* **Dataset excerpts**
++++

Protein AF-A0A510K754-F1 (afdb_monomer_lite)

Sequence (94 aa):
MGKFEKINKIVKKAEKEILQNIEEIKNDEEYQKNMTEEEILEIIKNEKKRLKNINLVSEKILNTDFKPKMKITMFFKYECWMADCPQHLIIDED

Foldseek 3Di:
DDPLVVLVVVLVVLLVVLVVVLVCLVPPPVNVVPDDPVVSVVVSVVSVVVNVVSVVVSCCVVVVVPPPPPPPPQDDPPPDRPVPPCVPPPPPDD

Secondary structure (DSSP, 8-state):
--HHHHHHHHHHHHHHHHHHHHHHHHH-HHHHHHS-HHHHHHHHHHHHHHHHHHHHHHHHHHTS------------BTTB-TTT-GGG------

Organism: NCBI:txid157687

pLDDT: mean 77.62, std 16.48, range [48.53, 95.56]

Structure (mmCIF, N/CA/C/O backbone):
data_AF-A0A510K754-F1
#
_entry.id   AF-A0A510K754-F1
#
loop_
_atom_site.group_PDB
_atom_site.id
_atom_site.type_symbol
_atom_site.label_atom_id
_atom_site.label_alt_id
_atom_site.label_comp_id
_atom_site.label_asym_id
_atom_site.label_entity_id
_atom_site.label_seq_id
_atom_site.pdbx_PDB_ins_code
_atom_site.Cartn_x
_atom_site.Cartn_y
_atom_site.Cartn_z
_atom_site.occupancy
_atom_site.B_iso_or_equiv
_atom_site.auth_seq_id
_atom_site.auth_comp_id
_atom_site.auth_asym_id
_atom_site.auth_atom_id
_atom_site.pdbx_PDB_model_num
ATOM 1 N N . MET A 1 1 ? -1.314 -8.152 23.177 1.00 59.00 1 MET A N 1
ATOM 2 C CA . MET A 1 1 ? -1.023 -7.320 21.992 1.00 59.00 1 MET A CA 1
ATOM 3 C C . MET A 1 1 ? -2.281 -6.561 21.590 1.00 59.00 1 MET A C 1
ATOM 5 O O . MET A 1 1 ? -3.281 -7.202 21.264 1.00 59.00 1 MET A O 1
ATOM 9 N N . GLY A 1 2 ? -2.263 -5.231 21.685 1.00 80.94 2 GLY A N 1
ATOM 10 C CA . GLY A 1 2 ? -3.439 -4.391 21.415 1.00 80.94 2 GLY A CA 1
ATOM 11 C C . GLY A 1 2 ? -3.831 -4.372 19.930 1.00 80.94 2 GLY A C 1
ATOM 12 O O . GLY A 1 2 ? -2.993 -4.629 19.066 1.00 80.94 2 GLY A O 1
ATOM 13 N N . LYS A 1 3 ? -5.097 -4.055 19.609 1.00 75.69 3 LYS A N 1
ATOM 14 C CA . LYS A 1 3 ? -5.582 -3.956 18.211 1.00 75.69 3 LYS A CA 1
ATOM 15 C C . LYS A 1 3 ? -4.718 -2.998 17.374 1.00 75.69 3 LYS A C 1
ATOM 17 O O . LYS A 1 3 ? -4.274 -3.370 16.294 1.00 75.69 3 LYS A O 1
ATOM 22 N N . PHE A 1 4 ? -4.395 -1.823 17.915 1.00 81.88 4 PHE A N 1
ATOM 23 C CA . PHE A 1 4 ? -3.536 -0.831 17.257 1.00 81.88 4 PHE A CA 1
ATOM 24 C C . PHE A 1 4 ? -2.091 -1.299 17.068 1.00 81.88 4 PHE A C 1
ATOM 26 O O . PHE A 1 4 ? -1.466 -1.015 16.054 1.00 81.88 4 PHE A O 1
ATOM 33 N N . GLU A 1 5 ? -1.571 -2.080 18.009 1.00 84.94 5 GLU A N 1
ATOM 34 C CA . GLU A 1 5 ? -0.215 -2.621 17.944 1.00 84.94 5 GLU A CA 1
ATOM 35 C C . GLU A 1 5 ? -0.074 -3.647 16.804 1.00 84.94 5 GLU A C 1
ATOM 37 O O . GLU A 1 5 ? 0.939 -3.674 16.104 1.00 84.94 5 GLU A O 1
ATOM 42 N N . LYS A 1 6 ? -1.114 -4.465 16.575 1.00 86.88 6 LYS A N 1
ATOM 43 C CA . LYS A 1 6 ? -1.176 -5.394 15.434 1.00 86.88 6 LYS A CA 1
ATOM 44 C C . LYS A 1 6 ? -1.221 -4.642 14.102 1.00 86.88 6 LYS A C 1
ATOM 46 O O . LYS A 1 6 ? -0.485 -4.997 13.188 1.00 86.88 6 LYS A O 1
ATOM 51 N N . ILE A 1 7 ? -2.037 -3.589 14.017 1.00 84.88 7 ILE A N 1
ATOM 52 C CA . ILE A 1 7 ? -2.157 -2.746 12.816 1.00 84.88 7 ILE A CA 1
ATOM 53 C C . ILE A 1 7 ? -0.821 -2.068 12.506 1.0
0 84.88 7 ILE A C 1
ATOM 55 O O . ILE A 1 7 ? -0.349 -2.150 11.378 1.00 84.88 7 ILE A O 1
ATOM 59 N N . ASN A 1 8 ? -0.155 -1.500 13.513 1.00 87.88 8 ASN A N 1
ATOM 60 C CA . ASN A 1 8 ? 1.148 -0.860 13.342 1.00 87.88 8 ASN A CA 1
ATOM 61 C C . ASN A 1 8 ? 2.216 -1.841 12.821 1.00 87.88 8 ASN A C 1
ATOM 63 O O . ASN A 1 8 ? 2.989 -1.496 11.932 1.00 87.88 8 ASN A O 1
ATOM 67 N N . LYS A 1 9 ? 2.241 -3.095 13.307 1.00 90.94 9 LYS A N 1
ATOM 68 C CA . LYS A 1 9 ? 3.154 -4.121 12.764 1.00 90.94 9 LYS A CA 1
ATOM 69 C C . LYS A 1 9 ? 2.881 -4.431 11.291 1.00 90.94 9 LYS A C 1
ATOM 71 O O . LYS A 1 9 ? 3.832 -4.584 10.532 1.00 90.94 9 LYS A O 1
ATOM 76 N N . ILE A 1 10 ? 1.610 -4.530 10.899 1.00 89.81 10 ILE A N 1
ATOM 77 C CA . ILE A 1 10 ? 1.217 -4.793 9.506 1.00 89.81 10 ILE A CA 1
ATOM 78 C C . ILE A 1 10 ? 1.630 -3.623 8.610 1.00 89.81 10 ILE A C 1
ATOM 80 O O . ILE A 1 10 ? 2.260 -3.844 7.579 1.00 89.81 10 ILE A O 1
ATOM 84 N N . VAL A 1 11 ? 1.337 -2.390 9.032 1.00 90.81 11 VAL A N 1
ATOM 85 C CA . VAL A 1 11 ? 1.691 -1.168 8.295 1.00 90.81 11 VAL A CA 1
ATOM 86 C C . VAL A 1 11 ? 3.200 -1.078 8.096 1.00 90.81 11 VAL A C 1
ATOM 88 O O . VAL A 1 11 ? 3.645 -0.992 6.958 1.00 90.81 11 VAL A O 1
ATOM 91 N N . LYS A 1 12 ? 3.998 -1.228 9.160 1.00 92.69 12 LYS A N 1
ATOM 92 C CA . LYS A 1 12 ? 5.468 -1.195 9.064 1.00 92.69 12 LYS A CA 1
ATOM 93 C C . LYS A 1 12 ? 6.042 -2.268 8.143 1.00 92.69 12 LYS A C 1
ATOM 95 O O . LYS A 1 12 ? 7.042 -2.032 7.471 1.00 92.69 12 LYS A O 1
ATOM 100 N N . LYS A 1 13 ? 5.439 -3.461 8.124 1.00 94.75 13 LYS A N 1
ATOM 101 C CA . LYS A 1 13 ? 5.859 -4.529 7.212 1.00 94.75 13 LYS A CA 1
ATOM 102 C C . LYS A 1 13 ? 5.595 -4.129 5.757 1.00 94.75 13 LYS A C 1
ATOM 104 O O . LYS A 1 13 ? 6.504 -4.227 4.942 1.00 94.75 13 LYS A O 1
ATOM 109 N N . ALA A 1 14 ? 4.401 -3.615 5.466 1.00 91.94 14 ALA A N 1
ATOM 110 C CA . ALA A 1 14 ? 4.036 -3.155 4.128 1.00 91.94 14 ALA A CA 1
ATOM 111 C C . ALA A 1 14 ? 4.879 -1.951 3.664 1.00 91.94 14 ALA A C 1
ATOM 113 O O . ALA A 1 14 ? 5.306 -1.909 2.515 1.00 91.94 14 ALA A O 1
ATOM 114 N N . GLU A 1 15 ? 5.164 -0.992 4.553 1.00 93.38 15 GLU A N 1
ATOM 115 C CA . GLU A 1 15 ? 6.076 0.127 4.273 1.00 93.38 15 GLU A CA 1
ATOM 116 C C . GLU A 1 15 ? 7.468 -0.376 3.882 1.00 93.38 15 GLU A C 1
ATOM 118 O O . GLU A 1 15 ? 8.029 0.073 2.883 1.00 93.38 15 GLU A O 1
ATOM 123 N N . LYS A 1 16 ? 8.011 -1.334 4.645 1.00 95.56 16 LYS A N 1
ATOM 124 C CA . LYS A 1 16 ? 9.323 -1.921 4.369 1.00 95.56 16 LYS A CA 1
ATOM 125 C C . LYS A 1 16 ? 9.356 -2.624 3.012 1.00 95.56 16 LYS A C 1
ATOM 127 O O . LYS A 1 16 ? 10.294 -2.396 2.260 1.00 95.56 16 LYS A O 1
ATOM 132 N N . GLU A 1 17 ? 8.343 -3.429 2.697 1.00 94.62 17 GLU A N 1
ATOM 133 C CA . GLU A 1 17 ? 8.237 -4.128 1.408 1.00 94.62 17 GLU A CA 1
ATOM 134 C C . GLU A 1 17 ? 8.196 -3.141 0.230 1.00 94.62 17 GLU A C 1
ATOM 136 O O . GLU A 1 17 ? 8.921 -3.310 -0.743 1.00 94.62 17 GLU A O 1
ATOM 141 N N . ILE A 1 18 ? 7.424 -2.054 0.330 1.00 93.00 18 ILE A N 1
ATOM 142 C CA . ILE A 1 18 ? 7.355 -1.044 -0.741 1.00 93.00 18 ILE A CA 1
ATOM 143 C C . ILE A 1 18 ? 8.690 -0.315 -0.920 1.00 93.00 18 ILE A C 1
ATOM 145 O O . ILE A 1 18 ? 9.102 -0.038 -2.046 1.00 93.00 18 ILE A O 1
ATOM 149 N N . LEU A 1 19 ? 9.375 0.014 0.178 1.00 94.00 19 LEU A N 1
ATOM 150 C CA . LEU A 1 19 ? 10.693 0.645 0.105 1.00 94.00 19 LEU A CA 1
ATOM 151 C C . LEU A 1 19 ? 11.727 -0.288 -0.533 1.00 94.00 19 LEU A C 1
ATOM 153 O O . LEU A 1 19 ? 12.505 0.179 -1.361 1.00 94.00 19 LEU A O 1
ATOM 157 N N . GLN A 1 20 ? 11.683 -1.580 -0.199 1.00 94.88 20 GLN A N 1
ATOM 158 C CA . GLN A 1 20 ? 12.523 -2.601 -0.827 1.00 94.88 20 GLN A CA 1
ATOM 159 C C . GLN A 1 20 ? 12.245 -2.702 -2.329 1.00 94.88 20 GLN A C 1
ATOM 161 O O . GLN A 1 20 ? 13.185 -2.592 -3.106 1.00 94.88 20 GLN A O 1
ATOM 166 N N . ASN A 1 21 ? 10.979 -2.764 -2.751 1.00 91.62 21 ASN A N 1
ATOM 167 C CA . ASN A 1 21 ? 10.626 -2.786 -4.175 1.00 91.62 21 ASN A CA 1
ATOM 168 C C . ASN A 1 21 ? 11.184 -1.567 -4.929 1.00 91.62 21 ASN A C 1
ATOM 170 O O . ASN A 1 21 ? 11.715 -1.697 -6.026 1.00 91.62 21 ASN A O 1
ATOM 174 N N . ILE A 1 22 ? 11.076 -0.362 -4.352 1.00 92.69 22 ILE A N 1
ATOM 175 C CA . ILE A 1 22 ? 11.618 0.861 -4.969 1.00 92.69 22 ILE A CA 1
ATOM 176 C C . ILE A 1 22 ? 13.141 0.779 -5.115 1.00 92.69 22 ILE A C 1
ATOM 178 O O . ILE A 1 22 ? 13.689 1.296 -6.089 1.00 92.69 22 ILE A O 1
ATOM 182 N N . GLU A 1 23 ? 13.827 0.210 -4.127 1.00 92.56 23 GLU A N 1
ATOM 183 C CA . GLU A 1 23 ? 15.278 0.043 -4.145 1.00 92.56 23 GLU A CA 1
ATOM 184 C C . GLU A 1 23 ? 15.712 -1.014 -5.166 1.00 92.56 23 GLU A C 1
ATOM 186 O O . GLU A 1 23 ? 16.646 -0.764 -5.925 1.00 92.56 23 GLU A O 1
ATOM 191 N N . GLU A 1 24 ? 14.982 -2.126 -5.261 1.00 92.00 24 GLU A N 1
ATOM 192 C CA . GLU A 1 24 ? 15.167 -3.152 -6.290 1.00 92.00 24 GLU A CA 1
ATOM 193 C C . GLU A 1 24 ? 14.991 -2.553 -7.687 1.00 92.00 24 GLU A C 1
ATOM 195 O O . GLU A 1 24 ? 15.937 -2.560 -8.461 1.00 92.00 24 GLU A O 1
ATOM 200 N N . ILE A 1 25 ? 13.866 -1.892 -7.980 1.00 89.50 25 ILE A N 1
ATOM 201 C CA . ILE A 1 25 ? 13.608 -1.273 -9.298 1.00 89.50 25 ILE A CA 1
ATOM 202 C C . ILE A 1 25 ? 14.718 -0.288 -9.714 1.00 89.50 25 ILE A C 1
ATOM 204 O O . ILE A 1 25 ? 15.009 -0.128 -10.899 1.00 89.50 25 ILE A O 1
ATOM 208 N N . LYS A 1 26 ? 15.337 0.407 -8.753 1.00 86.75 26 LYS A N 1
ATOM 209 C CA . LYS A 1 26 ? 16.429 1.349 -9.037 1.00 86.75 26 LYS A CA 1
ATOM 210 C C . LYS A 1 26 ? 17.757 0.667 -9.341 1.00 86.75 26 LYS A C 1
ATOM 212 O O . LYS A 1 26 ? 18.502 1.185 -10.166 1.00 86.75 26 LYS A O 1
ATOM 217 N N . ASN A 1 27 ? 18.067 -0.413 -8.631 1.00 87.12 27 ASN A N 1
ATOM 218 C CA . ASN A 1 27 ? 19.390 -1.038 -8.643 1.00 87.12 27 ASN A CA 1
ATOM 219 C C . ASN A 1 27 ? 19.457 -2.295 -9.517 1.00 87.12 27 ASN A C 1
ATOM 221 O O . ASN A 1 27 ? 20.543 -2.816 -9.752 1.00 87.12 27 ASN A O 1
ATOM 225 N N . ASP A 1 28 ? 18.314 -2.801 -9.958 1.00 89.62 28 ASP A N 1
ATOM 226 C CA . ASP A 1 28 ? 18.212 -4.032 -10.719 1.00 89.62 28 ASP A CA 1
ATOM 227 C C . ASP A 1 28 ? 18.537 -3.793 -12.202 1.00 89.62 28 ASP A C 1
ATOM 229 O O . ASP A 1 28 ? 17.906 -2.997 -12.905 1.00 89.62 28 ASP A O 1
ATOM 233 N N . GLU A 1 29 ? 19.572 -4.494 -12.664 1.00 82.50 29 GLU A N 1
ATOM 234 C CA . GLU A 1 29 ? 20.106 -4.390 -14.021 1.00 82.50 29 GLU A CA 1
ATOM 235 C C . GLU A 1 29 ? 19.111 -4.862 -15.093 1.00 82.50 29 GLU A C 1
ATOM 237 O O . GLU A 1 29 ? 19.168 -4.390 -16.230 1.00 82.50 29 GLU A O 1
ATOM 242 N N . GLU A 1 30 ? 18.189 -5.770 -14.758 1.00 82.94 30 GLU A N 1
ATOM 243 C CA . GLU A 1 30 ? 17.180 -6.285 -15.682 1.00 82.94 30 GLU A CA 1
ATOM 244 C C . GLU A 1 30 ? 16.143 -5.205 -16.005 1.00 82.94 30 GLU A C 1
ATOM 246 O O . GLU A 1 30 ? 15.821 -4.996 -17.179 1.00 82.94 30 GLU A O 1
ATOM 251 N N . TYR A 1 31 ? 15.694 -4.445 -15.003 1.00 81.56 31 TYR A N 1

++++

* **Exercise directions**
From the records above, retype only the lines starting at the line that contains "ATOM 91 N N" and ending at the line that contains "ATOM 95 O O", both included.

* **Exercise solution**
ATOM 91 N N . LYS A 1 12 ? 3.998 -1.228 9.160 1.00 92.69 12 LYS A N 1
ATOM 92 C CA . LYS A 1 12 ? 5.468 -1.195 9.064 1.00 92.69 12 LYS A CA 1
ATOM 93 C C . LYS A 1 12 ? 6.042 -2.268 8.143 1.00 92.69 12 LYS A C 1
ATOM 95 O O . LYS A 1 12 ? 7.042 -2.032 7.471 1.00 92.69 12 LYS A O 1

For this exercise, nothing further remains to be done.